Offer and Acceptance
Offer and acceptance are the foundational elements of contract formation, requiring a definite proposal and unequivocal assent to create a binding agreement.
Overview
Offer and acceptance are the two acts that form the basis of every contract. An offer is a manifestation of willingness to enter into a bargain, made so as to justify the offeree in understanding that assent will conclude the deal. Acceptance is the offeree's unequivocal expression of assent to the offer's terms.
For an offer to be valid, it must contain definite and certain terms and be communicated to the offeree. Courts apply the objective theory of contracts: whether a reasonable person in the offeree's position would believe an offer was made, not the subjective intent of the offeror. Lucy v. Zehmer established that even a person who claims to be joking is bound if a reasonable person would take the statement seriously.
The common law mirror-image rule requires acceptance to match the offer exactly; any variation is a counteroffer. The UCC relaxes this through § 2-207 (the "battle of the forms"), allowing acceptance even with additional or different terms in contracts for the sale of goods.
Offers can be terminated by revocation (before acceptance), rejection, counteroffer, lapse of time, death or incapacity, or destruction of the subject matter. Under the mailbox rule, acceptance is effective upon dispatch, while revocations are effective upon receipt. Option contracts and Restatement § 87(2) (reliance on offers) can make offers irrevocable.
The distinction between offers and preliminary negotiations is frequently tested. Advertisements are generally invitations to deal, not offers — but Lefkowitz v. Great Minneapolis Surplus Store shows that specific, definite ads can constitute offers.
Key Takeaway
Contract formation requires a valid offer (definite terms, communicated) and a valid acceptance (unequivocal assent, communicated). The objective theory governs — look at what a reasonable person would understand.
Exam Tip
Watch for UCC § 2-207 issues when goods are involved — the mirror-image rule doesn't apply. Know the mailbox rule and its exceptions. Always check whether there's really an offer or just preliminary negotiations.
Landmark Cases (14)
Frequently Asked Questions
What is the objective theory of contracts?
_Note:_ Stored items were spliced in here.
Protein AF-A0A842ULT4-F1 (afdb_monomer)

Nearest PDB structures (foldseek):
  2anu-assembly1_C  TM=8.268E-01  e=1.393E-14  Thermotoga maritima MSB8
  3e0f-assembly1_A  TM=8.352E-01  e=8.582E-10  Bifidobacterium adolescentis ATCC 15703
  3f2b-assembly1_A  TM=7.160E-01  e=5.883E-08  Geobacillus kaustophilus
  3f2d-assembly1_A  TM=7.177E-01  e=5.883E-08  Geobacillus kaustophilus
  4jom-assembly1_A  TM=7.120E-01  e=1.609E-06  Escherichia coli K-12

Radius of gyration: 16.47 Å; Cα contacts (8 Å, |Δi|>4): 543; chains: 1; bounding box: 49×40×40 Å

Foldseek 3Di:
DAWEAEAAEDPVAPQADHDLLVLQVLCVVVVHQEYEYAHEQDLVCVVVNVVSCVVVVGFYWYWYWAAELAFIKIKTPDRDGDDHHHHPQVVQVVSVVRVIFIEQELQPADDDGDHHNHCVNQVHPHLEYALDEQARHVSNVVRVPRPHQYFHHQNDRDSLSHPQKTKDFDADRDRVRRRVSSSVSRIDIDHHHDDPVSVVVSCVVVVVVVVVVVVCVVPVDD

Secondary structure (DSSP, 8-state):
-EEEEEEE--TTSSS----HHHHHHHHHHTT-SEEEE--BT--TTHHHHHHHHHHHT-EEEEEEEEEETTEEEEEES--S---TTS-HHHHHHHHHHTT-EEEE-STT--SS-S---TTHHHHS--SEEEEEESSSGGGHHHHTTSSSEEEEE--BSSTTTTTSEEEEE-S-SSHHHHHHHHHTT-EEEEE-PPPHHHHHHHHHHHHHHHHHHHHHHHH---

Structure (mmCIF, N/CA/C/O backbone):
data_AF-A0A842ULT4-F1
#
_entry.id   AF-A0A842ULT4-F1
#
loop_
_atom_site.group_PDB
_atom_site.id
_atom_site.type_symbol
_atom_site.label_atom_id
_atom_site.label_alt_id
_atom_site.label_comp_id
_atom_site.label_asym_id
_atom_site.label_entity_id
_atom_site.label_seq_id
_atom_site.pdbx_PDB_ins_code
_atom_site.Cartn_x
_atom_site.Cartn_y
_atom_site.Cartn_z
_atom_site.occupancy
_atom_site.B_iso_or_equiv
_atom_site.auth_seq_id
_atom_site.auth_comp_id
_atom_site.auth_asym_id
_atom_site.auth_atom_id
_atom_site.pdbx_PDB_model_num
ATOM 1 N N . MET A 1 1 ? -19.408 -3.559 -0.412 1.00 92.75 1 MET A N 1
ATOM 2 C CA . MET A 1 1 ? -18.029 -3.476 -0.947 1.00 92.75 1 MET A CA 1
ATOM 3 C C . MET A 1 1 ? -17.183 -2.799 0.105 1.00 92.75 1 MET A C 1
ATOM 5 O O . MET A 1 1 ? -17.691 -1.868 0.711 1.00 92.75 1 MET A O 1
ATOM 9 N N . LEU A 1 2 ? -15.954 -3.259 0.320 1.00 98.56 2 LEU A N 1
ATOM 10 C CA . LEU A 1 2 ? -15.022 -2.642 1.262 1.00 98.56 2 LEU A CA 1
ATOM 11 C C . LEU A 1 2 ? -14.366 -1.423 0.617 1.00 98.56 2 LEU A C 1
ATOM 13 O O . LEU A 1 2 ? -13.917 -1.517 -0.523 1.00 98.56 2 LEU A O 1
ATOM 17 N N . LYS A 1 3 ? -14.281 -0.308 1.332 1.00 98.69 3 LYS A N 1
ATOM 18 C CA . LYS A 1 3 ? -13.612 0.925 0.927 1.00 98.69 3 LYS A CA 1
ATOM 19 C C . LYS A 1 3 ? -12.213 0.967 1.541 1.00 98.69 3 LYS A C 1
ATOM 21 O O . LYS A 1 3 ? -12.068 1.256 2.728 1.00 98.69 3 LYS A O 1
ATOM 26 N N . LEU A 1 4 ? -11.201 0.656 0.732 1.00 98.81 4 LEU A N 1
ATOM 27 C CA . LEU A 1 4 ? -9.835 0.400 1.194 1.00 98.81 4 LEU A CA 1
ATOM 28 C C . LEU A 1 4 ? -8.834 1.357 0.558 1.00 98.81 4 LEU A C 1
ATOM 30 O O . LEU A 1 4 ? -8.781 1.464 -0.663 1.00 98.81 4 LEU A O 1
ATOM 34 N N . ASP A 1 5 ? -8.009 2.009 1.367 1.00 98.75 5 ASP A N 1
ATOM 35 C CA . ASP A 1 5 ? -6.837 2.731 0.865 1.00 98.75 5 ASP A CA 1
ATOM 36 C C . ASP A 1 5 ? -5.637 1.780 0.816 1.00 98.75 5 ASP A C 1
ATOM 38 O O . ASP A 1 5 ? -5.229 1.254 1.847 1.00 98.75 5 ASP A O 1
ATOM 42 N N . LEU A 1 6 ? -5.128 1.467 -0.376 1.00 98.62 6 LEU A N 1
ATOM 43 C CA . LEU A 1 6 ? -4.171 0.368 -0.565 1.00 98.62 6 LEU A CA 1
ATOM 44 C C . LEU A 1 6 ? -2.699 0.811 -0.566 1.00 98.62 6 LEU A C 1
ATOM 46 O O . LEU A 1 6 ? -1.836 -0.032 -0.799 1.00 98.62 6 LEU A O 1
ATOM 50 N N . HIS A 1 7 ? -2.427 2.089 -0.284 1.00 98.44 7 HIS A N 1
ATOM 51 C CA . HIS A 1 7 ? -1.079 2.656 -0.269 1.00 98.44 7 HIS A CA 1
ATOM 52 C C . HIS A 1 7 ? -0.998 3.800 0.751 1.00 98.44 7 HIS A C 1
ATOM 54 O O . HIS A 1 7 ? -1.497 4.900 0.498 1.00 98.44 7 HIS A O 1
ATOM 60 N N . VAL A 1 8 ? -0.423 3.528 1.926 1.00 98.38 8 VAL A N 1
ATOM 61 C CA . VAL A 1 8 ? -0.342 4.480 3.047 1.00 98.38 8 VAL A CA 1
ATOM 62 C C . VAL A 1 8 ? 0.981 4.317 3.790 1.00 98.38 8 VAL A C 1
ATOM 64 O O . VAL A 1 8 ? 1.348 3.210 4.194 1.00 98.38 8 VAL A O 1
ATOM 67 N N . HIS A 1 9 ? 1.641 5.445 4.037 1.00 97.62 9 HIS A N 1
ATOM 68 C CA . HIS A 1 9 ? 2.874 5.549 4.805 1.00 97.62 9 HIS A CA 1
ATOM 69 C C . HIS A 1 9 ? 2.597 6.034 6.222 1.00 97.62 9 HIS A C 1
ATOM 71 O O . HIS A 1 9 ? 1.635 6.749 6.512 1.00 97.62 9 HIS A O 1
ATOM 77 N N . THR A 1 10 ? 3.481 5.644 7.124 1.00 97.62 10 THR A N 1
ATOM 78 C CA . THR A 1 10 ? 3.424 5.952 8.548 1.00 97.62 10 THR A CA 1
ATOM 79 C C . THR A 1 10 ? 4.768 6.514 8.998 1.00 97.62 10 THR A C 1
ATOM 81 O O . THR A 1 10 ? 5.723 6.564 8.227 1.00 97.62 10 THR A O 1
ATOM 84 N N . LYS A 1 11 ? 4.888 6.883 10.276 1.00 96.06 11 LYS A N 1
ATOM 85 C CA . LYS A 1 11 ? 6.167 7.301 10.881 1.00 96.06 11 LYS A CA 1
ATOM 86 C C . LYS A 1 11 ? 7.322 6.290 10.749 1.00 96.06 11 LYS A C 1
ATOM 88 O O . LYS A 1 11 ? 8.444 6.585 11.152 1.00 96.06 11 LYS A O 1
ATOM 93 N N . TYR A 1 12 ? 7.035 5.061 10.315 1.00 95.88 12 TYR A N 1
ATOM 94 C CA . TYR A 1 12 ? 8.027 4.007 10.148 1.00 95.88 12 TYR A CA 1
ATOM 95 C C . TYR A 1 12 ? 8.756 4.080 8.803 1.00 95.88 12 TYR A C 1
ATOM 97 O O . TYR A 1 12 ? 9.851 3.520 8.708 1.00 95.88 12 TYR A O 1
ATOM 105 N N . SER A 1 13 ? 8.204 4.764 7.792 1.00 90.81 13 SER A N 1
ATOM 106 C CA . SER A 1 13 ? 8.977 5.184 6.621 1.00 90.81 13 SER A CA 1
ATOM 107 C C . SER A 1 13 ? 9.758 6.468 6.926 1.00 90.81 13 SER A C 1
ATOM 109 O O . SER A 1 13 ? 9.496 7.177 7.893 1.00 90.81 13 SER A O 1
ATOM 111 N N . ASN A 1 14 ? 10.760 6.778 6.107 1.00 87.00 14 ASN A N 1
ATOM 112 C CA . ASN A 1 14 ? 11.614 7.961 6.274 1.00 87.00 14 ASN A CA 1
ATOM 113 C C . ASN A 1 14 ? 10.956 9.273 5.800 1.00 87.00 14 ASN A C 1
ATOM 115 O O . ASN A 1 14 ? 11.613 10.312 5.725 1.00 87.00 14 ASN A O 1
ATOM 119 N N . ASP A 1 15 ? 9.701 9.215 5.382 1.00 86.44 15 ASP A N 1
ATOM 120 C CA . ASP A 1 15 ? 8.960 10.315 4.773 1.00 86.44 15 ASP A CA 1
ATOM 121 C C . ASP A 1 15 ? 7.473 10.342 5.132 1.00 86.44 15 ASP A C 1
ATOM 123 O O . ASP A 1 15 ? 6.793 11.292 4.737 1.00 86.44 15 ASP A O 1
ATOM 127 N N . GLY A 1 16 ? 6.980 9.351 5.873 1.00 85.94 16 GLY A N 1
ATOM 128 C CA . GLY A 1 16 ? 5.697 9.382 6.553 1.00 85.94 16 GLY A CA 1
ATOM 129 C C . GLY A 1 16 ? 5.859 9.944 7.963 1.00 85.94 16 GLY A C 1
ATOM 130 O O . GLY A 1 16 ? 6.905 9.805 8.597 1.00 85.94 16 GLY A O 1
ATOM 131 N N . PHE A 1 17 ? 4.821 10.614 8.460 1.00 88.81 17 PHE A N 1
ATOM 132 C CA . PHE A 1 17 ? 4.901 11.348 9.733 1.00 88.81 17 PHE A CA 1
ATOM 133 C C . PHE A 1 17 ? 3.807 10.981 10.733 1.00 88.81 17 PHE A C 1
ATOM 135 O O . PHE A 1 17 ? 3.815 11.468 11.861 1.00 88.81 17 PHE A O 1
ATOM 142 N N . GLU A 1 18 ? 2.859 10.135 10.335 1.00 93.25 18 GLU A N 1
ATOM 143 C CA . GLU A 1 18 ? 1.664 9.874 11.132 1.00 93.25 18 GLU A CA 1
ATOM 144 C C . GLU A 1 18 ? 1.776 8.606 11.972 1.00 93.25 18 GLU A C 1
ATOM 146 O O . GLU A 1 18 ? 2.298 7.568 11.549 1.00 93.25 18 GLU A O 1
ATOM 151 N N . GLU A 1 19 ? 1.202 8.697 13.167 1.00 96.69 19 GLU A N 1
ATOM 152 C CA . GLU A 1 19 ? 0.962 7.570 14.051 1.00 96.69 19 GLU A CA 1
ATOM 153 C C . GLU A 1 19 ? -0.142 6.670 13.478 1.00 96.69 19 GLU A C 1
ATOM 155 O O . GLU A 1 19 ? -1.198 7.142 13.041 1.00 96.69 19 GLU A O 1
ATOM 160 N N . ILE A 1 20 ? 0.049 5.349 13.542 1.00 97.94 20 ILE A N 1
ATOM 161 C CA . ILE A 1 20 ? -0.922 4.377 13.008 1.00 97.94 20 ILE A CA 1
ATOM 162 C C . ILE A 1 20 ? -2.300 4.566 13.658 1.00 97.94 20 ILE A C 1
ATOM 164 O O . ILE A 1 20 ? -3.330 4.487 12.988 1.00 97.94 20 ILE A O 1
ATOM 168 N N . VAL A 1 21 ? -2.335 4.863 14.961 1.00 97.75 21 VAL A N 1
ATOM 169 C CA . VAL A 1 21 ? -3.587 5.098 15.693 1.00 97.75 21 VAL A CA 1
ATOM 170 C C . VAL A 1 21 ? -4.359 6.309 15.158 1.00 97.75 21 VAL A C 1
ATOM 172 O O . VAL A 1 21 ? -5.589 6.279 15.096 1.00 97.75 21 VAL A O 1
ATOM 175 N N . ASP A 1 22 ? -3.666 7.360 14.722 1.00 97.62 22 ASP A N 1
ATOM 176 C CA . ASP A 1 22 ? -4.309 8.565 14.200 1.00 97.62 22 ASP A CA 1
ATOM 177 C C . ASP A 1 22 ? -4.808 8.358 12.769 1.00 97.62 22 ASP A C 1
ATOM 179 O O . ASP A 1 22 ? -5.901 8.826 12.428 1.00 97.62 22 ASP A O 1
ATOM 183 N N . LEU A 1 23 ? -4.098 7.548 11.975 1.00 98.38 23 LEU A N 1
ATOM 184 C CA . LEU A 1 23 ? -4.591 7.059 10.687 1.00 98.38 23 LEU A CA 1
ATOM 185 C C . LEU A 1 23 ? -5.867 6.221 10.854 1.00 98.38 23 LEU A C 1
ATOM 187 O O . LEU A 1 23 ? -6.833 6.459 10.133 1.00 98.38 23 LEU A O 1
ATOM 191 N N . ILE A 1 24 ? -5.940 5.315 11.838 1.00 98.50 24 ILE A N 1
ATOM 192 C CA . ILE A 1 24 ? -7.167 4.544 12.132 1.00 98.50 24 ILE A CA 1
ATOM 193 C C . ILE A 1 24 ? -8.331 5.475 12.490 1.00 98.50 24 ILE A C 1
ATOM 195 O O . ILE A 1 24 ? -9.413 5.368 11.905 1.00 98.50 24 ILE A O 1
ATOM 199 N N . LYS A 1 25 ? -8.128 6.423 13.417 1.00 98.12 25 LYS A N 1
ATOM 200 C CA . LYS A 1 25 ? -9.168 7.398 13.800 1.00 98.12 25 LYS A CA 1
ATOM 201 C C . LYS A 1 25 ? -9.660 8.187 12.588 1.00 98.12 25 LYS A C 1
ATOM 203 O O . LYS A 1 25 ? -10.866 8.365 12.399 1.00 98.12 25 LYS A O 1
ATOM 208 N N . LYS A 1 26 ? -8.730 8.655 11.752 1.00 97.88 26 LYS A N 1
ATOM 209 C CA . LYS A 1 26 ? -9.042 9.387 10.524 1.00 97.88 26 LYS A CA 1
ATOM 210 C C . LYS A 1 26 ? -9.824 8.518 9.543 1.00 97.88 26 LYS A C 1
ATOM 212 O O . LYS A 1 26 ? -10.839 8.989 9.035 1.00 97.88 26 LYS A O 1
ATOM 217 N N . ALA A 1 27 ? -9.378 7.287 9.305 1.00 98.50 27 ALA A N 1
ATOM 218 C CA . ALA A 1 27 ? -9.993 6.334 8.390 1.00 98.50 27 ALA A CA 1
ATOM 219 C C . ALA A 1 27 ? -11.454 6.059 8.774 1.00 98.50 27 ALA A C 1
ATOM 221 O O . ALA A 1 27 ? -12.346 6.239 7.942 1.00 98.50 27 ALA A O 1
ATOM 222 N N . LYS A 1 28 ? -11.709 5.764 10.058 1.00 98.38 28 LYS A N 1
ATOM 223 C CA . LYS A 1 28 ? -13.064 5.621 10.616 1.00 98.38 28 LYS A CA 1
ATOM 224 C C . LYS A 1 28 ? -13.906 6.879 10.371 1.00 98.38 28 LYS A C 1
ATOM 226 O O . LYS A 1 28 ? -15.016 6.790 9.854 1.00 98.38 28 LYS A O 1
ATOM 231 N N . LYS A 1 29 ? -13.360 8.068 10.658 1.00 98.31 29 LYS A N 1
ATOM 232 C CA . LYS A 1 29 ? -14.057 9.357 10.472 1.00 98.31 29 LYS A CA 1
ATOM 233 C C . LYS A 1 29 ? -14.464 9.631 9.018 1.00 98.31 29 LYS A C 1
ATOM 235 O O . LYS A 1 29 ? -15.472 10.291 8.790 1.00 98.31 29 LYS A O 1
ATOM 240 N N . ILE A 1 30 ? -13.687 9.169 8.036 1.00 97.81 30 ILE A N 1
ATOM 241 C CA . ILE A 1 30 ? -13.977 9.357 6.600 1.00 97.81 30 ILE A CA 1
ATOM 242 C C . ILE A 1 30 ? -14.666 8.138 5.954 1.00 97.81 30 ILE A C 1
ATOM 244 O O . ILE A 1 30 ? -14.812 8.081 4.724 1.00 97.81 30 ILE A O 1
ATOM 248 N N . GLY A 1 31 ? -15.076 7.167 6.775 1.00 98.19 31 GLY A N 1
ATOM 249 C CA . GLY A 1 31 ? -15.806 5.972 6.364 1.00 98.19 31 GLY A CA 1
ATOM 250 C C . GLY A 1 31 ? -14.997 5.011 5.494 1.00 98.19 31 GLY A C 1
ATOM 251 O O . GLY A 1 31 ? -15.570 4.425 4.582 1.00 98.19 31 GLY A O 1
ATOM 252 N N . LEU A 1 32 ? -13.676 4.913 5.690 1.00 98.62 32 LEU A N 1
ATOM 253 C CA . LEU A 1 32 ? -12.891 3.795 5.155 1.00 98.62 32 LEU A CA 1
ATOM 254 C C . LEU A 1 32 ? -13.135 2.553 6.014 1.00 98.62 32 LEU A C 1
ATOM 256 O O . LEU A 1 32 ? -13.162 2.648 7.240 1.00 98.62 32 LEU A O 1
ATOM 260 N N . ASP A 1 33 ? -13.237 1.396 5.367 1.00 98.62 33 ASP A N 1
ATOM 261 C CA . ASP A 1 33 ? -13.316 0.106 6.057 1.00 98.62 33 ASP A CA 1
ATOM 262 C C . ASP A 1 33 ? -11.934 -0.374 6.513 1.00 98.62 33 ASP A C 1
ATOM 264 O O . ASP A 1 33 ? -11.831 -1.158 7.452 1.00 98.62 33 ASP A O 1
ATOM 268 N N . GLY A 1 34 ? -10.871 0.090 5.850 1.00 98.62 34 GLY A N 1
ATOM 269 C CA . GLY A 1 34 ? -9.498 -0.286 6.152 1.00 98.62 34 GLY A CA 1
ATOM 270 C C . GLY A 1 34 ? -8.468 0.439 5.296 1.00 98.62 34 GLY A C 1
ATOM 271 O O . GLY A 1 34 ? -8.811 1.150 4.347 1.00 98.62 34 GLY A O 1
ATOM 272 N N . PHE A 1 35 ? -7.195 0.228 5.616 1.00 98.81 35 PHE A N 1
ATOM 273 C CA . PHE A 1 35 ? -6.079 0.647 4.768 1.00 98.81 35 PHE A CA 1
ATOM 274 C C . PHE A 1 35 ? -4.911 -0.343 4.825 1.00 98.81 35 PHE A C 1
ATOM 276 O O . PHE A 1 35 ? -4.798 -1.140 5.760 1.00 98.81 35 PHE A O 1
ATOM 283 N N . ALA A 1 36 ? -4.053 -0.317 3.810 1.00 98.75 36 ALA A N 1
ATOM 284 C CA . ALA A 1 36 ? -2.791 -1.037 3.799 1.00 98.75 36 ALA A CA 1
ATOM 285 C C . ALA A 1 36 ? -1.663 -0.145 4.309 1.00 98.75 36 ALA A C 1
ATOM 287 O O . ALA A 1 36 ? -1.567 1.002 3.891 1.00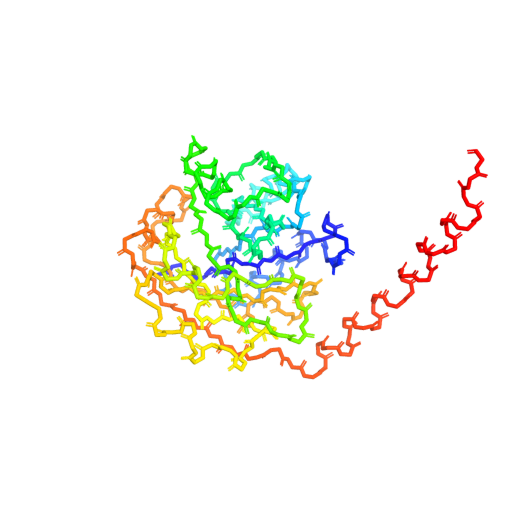 98.75 36 ALA A O 1
ATOM 288 N N . ILE A 1 37 ? -0.808 -0.678 5.180 1.00 98.44 37 ILE A N 1
ATOM 289 C CA . ILE A 1 37 ? 0.454 -0.018 5.538 1.00 98.44 37 ILE A CA 1
ATOM 290 C C . ILE A 1 37 ? 1.520 -0.506 4.572 1.00 98.44 37 ILE A C 1
ATOM 292 O O . ILE A 1 37 ? 1.745 -1.712 4.475 1.00 98.44 37 ILE A O 1
ATOM 296 N N . THR A 1 38 ? 2.160 0.426 3.876 1.00 98.00 38 THR A N 1
ATOM 297 C CA . THR A 1 38 ? 3.124 0.160 2.803 1.00 98.00 38 THR A CA 1
ATOM 298 C C . THR A 1 38 ? 4.372 1.025 2.968 1.00 98.00 38 THR A C 1
ATOM 300 O O . THR A 1 38 ? 4.861 1.602 2.009 1.00 98.00 38 THR A O 1
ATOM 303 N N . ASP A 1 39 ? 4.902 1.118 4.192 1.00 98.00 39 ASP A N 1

The objective theory holds that a contract is formed based on the outward manifestations of the parties — their words and conduct — not their secret intentions. A party is bound if a reasonable person would conclude an agreement was made, even if the party claims they were joking.
What is the mirror-image rule?
Under common law, acceptance must match the offer exactly (mirror it). Any different or additional terms constitute a counteroffer rather than an acceptance. The UCC § 2-207 relaxes this rule for sales of goods.
Are advertisements offers?
Generally, advertisements are invitations to deal, not offers. However, an ad can be an offer if it is specific, definite, and leaves nothing open for negotiation, as in Lefkowitz v. Great Minneapolis Surplus Store.
What is the mailbox rule?
The mailbox rule provides that acceptance is effective upon dispatch (when mailed or sent), while revocations are effective upon receipt. This means an acceptance can be effective before the offeror knows about it, creating a binding contract.